Charlie Hebdo drama continues as cyber war unfolds

In the aftermath of the Charlie Hebdo attacks, killing 12 people involved in the satirical French magazine, cyber armies from both sides of the fence have begun attacking websites according to load balancing firm Radware.

Anonymous has vowed to take down terrorist websites and social media accounts, in revenge for the attacks on Charlie Hebdo. The loosely connected hacktivist group said in a video "We intend to take revenge in their name, we are going to survey your activities on the net, and we are going to shut down your accounts on all social networks."

Under the operation name #OpCharlieHebdo, Anonymous has been collecting social media accounts with connections to terrorism, and will send reports to Twitter on January 15th, to get these accounts shut down. Anonymous also took responsibility for taking down AnsarAlhaqq.net, a French and Arabic religious site waving the Islamic flag, with a distributed denial of service (DDoS) attack.

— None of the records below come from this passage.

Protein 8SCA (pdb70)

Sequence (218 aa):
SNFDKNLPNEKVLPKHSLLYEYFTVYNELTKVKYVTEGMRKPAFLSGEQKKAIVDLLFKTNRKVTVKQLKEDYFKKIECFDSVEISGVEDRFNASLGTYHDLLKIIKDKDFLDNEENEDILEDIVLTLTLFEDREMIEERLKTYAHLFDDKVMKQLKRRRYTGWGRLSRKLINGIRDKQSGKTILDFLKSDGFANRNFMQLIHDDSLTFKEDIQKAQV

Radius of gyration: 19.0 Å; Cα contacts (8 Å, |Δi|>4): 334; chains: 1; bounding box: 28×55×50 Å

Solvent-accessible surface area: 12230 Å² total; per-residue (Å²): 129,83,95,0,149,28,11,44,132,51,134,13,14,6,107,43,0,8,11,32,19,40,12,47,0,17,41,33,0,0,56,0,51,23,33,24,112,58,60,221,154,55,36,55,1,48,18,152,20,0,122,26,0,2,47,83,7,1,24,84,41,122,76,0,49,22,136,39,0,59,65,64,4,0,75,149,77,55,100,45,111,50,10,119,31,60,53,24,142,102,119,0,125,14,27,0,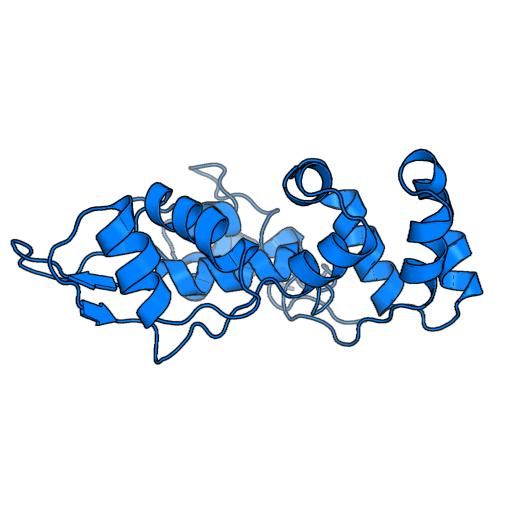7,1,0,6,46,1,25,112,17,18,166,63,95,112,26,8,47,59,134,159,18,49,96,34,7,13,56,0,0,64,7,2,22,95,44,152,58,101,100,70,0,60,107,101,1,125,89,30,60,148,71,7,87,119,171,17,14,109,72,1,35,103,94,86,25,101,32,104,9,166,18,1,82,97,0,0,47,34,26,159,3,178,175,59,20,60,14,0,2,50,8,0,62,50,8,64,196,46,1,47,37,13,114,84,0,15,116,32,121,90,21,31,0,64,82,44,19,110,146,35,78,195

Secondary structure (DSSP, 8-state):
--EETTEEEEEPPBTT-HHHHHHHHHHHHTT-EEE-TT-SS-EEPPHHHHHHHIIIIITT-SS-BHHHIIIIIIITTT--S--EEES-BSB-S---HHHHHHHHHH--HHHHH-GGGHHHHHHHHHHH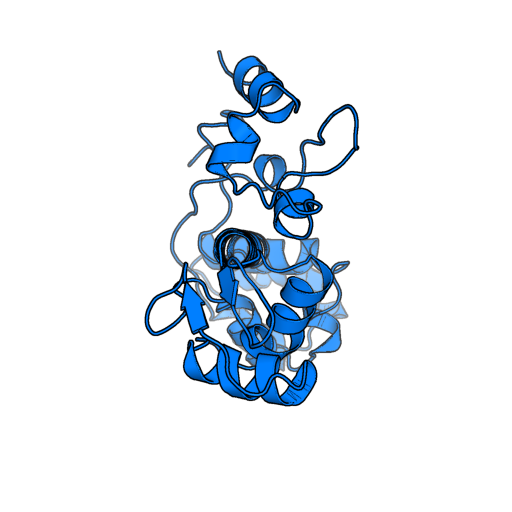HH---HHHHHHHHGGGTTTS-HHHHHHHTT-----B-SS-HHHHHTSB-TTT--BHHHHHH-BTBT---HHHHHH-TTSSHHHHHHHH--

Foldseek 3Di:
DAAALLQRVFHFAAPLQLVVLLLLLLLQQLPKWKDAPPDPDTAHDALVLSVCCCVPAQLVDQKAFVVCCFPVDCCVPVVTPGMDMDSDDGTHPGHSVLSVVLCVLQVDNVCSPDCVCSVVSSQLQVLLAPDQDLVSSCVVNCVCCVPGPVSSSVVSSNHHGYGTDNHGPCQQANDAWDPPRGHNSRCSSHPPRPSDHPVCQLVPPVTCNVVSSVVSDD

B-factor: mean 19.8, std 8.64, range [4.92, 54.98]

Nearest PDB structures (foldseek):
  8sca-assembly1_B  TM=1.005E+00  e=3.302E-40  Streptococcus pyogenes
  7oxa-assembly1_B  TM=9.964E-01  e=7.321E-36  Streptococcus pyogenes serotype M1
  5b2t-assembly1_B  TM=9.925E-01  e=1.276E-35  Streptococcus pyogenes serotype M1
  5b2s-assembly1_B  TM=9.907E-01  e=2.105E-35  Streptococcus pyogenes serotype M1
  5b2r-assembly1_B  TM=9.954E-01  e=3.881E-35  Streptococcus pyogenes serotype M1

Structure (mmCIF, N/CA/C/O backbone):
data_8SCA
#
_entry.id   8SCA
#
_cell.length_a   53.360
_cell.length_b   54.631
_cell.length_c   73.800
_cell.angle_alpha   90.000
_cell.angle_beta   90.000
_cell.angle_gamma   90.000
#
_symmetry.space_group_name_H-M   'P 21 21 21'
#
loop_
_entity.id
_entity.type
_entity.pdbx_description
1 polymer 'CRISPR-associated endonuclease Cas9/Csn1'
2 non-polymer 1,2-ETHANEDIOL
3 water water
#
loop_
_atom_site.group_PDB
_atom_site.id
_atom_site.type_symbol
_atom_site.label_atom_id
_atom_site.label_alt_id
_atom_site.label_comp_id
_atom_site.label_asym_id
_atom_site.label_entity_id
_atom_site.label_seq_id
_atom_site.pdbx_PDB_ins_code
_atom_site.Cartn_x
_atom_site.Cartn_y
_atom_site.Cartn_z
_atom_site.occupancy
_atom_site.B_iso_or_equiv
_atom_site.auth_seq_id
_atom_site.auth_comp_id
_atom_site.auth_asym_id
_atom_site.auth_atom_id
_atom_site.pdbx_PDB_model_num
ATOM 1 N N . SER A 1 1 ? 0.10516 29.03476 -5.22013 1.000 40.80781 496 SER B N 1
ATOM 2 C CA . SER A 1 1 ? 1.44653 29.03452 -5.79745 1.000 39.78985 496 SER B CA 1
ATOM 3 C C . SER A 1 1 ? 1.66218 27.84554 -6.73123 1.000 36.17986 496 SER B C 1
ATOM 4 O O . SER A 1 1 ? 2.29364 27.98735 -7.77818 1.000 37.88942 496 SER B O 1
ATOM 7 N N . ASN A 1 2 ? 1.14192 26.67767 -6.35319 1.000 31.84360 497 ASN B N 1
ATOM 8 C CA . ASN A 1 2 ? 1.30282 25.45394 -7.13140 1.000 27.04223 497 ASN B CA 1
ATOM 9 C C . ASN A 1 2 ? -0.04068 25.05787 -7.72914 1.000 18.82434 497 ASN B C 1
ATOM 10 O O . ASN A 1 2 ? -1.02030 24.88288 -6.99631 1.000 17.10502 497 ASN B O 1
ATOM 15 N N . PHE A 1 3 ? -0.07306 24.91092 -9.05176 1.000 17.02623 498 PHE B N 1
ATOM 16 C CA . PHE A 1 3 ? -1.29373 24.65316 -9.80163 1.000 16.04395 498 PHE B CA 1
ATOM 17 C C . PHE A 1 3 ? -1.23160 23.27535 -10.45513 1.000 15.00117 498 PHE B C 1
ATOM 18 O O . PHE A 1 3 ? -0.15261 22.76292 -10.77981 1.000 18.46128 498 PHE B O 1
ATOM 26 N N . ASP A 1 4 ? -2.41042 22.67031 -10.61266 1.000 11.79113 499 ASP B N 1
ATOM 27 C CA . ASP A 1 4 ? -2.56298 21.33935 -11.20227 1.000 12.61382 499 ASP B CA 1
ATOM 28 C C . ASP A 1 4 ? -2.33962 21.40363 -12.71370 1.000 14.23512 499 ASP B C 1
ATOM 29 O O . ASP A 1 4 ? -3.07434 22.09894 -13.41469 1.000 14.60323 499 ASP B O 1
ATOM 34 N N . LYS A 1 5 ? -1.35017 20.66738 -13.23437 1.000 13.33868 500 LYS B N 1
ATOM 35 C CA . LYS A 1 5 ? -1.10047 20.74248 -14.67500 1.000 15.56615 500 LYS B CA 1
ATOM 36 C C . LYS A 1 5 ? -2.30533 20.28268 -15.48779 1.000 16.32157 500 LYS B C 1
ATOM 37 O O . LYS A 1 5 ? -2.47941 20.71366 -16.63959 1.000 16.25228 500 LYS B O 1
ATOM 43 N N . ASN A 1 6 ? -3.14062 19.41117 -14.92218 1.000 12.42664 501 ASN B N 1
ATOM 44 C CA . ASN A 1 6 ? -4.33111 18.95212 -15.63513 1.000 13.86057 501 ASN B CA 1
ATOM 45 C C . ASN A 1 6 ? -5.42584 20.01502 -15.68855 1.000 15.60360 501 ASN B C 1
ATOM 46 O O . ASN A 1 6 ? -6.19283 20.05827 -16.65832 1.000 14.73697 501 ASN B O 1
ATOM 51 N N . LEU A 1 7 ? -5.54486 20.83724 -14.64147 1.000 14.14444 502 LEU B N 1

On the other end of the battle, a group calling itself AnonGhost has been extremely active in the past few days, taking down thousands of French websites and replacing the content with an ISIS flag.

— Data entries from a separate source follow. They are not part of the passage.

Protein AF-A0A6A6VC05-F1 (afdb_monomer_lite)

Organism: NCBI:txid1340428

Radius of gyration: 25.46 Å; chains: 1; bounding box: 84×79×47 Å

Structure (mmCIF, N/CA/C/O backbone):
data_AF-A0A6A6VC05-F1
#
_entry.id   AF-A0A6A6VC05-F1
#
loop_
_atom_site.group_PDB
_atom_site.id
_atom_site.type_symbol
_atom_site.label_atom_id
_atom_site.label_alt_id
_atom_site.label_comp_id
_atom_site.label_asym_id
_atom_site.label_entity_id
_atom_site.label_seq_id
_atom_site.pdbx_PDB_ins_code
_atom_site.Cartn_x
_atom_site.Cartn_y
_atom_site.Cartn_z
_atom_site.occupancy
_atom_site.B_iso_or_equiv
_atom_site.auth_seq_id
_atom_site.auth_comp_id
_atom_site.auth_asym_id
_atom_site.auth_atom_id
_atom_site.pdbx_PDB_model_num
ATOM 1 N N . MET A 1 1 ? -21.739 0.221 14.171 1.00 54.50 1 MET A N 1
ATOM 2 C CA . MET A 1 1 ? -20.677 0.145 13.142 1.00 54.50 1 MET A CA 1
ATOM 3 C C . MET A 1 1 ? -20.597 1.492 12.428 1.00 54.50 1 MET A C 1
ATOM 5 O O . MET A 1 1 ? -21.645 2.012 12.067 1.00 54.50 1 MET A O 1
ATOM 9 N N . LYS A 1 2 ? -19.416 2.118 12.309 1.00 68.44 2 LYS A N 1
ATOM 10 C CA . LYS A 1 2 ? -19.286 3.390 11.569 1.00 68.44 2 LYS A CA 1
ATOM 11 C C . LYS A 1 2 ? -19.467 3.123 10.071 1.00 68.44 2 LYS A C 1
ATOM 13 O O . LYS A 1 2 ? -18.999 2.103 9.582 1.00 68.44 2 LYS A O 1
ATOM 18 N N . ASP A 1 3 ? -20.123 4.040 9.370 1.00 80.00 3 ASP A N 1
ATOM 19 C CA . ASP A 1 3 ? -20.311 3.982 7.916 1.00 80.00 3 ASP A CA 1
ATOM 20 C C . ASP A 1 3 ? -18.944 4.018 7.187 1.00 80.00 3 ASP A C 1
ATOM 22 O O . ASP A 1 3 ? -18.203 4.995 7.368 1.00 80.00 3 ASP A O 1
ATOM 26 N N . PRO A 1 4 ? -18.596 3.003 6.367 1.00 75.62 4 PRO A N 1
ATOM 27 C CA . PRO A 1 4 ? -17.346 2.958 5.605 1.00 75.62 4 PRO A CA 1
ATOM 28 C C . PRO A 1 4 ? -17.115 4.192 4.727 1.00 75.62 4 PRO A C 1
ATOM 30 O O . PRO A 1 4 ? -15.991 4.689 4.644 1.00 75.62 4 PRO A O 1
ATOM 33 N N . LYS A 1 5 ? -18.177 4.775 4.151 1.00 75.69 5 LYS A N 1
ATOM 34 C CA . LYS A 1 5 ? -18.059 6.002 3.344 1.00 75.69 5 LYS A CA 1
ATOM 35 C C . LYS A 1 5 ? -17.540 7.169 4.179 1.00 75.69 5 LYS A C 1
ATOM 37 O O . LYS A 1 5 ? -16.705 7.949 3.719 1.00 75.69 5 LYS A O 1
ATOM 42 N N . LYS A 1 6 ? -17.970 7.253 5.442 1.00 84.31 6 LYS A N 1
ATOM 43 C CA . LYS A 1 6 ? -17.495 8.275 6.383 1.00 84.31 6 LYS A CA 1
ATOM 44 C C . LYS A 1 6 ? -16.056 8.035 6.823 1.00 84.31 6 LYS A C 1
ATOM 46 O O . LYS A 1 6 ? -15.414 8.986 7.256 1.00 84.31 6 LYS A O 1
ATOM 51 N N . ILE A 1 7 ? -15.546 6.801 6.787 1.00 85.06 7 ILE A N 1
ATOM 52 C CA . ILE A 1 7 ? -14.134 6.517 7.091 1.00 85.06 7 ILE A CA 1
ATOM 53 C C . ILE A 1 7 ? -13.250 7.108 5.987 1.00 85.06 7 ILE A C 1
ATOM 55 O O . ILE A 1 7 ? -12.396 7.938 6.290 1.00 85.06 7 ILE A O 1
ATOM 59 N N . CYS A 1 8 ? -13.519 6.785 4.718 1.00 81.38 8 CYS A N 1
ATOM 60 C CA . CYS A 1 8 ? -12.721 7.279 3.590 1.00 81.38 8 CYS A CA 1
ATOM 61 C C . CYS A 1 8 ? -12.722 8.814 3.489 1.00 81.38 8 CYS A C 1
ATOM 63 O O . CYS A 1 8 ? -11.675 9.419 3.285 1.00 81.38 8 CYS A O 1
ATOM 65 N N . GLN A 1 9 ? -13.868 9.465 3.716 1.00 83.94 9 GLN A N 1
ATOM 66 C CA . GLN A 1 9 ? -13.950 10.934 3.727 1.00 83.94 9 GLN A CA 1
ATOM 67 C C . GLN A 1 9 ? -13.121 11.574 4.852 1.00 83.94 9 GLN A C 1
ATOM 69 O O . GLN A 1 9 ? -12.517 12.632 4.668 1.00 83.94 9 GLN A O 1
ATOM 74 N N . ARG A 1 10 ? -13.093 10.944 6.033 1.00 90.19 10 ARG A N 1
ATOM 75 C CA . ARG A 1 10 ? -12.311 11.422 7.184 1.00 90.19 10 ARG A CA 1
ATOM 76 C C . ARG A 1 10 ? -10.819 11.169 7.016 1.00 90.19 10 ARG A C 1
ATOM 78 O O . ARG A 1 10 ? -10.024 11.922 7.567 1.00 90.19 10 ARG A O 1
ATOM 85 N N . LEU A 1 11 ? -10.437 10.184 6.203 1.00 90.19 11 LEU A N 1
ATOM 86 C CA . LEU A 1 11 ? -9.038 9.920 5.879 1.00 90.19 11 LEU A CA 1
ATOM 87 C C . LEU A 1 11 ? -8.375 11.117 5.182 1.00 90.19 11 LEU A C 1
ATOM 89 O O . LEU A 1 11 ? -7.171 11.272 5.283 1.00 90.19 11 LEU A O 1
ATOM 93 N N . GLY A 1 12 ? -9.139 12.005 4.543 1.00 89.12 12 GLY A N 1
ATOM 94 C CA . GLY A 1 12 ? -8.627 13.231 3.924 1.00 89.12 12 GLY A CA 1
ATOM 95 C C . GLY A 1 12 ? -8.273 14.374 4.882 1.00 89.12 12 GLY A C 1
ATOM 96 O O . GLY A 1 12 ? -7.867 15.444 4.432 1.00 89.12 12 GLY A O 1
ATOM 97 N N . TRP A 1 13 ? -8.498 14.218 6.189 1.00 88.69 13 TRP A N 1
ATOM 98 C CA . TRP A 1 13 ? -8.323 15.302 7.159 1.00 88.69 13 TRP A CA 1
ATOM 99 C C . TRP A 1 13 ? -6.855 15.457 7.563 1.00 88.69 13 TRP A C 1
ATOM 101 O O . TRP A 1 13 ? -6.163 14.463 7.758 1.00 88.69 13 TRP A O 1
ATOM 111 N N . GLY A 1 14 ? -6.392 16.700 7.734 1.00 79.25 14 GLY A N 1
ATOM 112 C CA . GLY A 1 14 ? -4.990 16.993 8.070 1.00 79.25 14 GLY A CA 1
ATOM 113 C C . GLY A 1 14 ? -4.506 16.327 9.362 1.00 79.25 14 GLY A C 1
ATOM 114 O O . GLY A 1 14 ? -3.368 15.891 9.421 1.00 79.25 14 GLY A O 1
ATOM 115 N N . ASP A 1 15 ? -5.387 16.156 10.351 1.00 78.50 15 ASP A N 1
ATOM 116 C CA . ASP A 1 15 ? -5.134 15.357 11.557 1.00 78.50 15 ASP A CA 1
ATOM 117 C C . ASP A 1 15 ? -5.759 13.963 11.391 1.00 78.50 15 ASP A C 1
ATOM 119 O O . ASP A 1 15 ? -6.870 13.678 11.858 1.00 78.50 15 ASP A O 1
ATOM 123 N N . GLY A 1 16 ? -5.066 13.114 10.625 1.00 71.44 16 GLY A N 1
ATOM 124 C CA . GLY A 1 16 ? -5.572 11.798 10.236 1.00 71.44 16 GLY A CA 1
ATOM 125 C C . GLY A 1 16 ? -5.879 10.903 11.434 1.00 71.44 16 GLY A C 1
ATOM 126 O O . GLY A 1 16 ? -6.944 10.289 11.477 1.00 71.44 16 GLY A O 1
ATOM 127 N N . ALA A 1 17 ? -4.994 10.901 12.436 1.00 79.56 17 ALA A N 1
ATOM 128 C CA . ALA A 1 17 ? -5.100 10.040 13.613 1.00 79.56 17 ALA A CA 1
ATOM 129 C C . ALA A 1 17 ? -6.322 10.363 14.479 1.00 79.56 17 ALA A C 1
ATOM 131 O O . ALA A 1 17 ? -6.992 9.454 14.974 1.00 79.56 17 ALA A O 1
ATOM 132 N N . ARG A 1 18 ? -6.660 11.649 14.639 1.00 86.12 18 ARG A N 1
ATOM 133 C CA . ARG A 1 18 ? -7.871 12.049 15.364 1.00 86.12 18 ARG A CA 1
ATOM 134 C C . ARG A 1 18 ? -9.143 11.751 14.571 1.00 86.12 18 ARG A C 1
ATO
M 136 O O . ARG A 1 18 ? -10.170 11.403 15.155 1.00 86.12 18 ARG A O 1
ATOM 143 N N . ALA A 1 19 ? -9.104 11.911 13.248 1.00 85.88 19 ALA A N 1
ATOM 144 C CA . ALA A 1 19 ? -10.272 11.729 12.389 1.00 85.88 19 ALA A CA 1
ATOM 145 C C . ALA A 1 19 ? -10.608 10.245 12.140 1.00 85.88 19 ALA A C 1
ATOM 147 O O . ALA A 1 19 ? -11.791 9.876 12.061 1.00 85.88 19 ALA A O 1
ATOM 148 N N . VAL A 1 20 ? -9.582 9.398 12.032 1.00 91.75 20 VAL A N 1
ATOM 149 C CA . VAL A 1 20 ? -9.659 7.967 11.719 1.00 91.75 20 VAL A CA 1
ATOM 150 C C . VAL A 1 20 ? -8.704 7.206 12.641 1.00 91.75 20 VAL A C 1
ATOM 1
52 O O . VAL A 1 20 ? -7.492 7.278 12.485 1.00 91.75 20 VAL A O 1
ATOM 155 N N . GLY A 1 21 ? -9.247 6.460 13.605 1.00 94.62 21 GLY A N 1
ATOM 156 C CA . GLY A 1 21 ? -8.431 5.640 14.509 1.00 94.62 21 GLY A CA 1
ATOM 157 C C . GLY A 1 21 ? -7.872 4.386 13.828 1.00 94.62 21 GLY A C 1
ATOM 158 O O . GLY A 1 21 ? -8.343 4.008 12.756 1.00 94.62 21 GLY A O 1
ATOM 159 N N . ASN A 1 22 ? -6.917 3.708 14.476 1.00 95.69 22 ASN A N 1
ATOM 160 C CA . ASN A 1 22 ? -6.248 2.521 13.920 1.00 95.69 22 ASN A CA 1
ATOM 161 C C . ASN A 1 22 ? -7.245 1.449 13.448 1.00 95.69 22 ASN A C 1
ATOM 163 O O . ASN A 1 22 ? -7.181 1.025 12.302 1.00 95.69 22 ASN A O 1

AnonGhost is also adding Arabic language music and the message "The Islamic State Stay Inchallah, Free Palestine, Death to France, Death to Charlie." The organisation claims to have ties to ISIS.

The hacking group attacked a telecom company, bank, and media firm, alongside hundreds of other websites using the French language and situated in France. The group claims "France has been attacking the Islamic religion and ethics for too long."

Even though both groups have not shown any huge threat to national stability—both using DDoS attacks and other simple scams in order to take over the back-end of a website—it is a painful sight when the rest of the world are pushing for peace following the attack.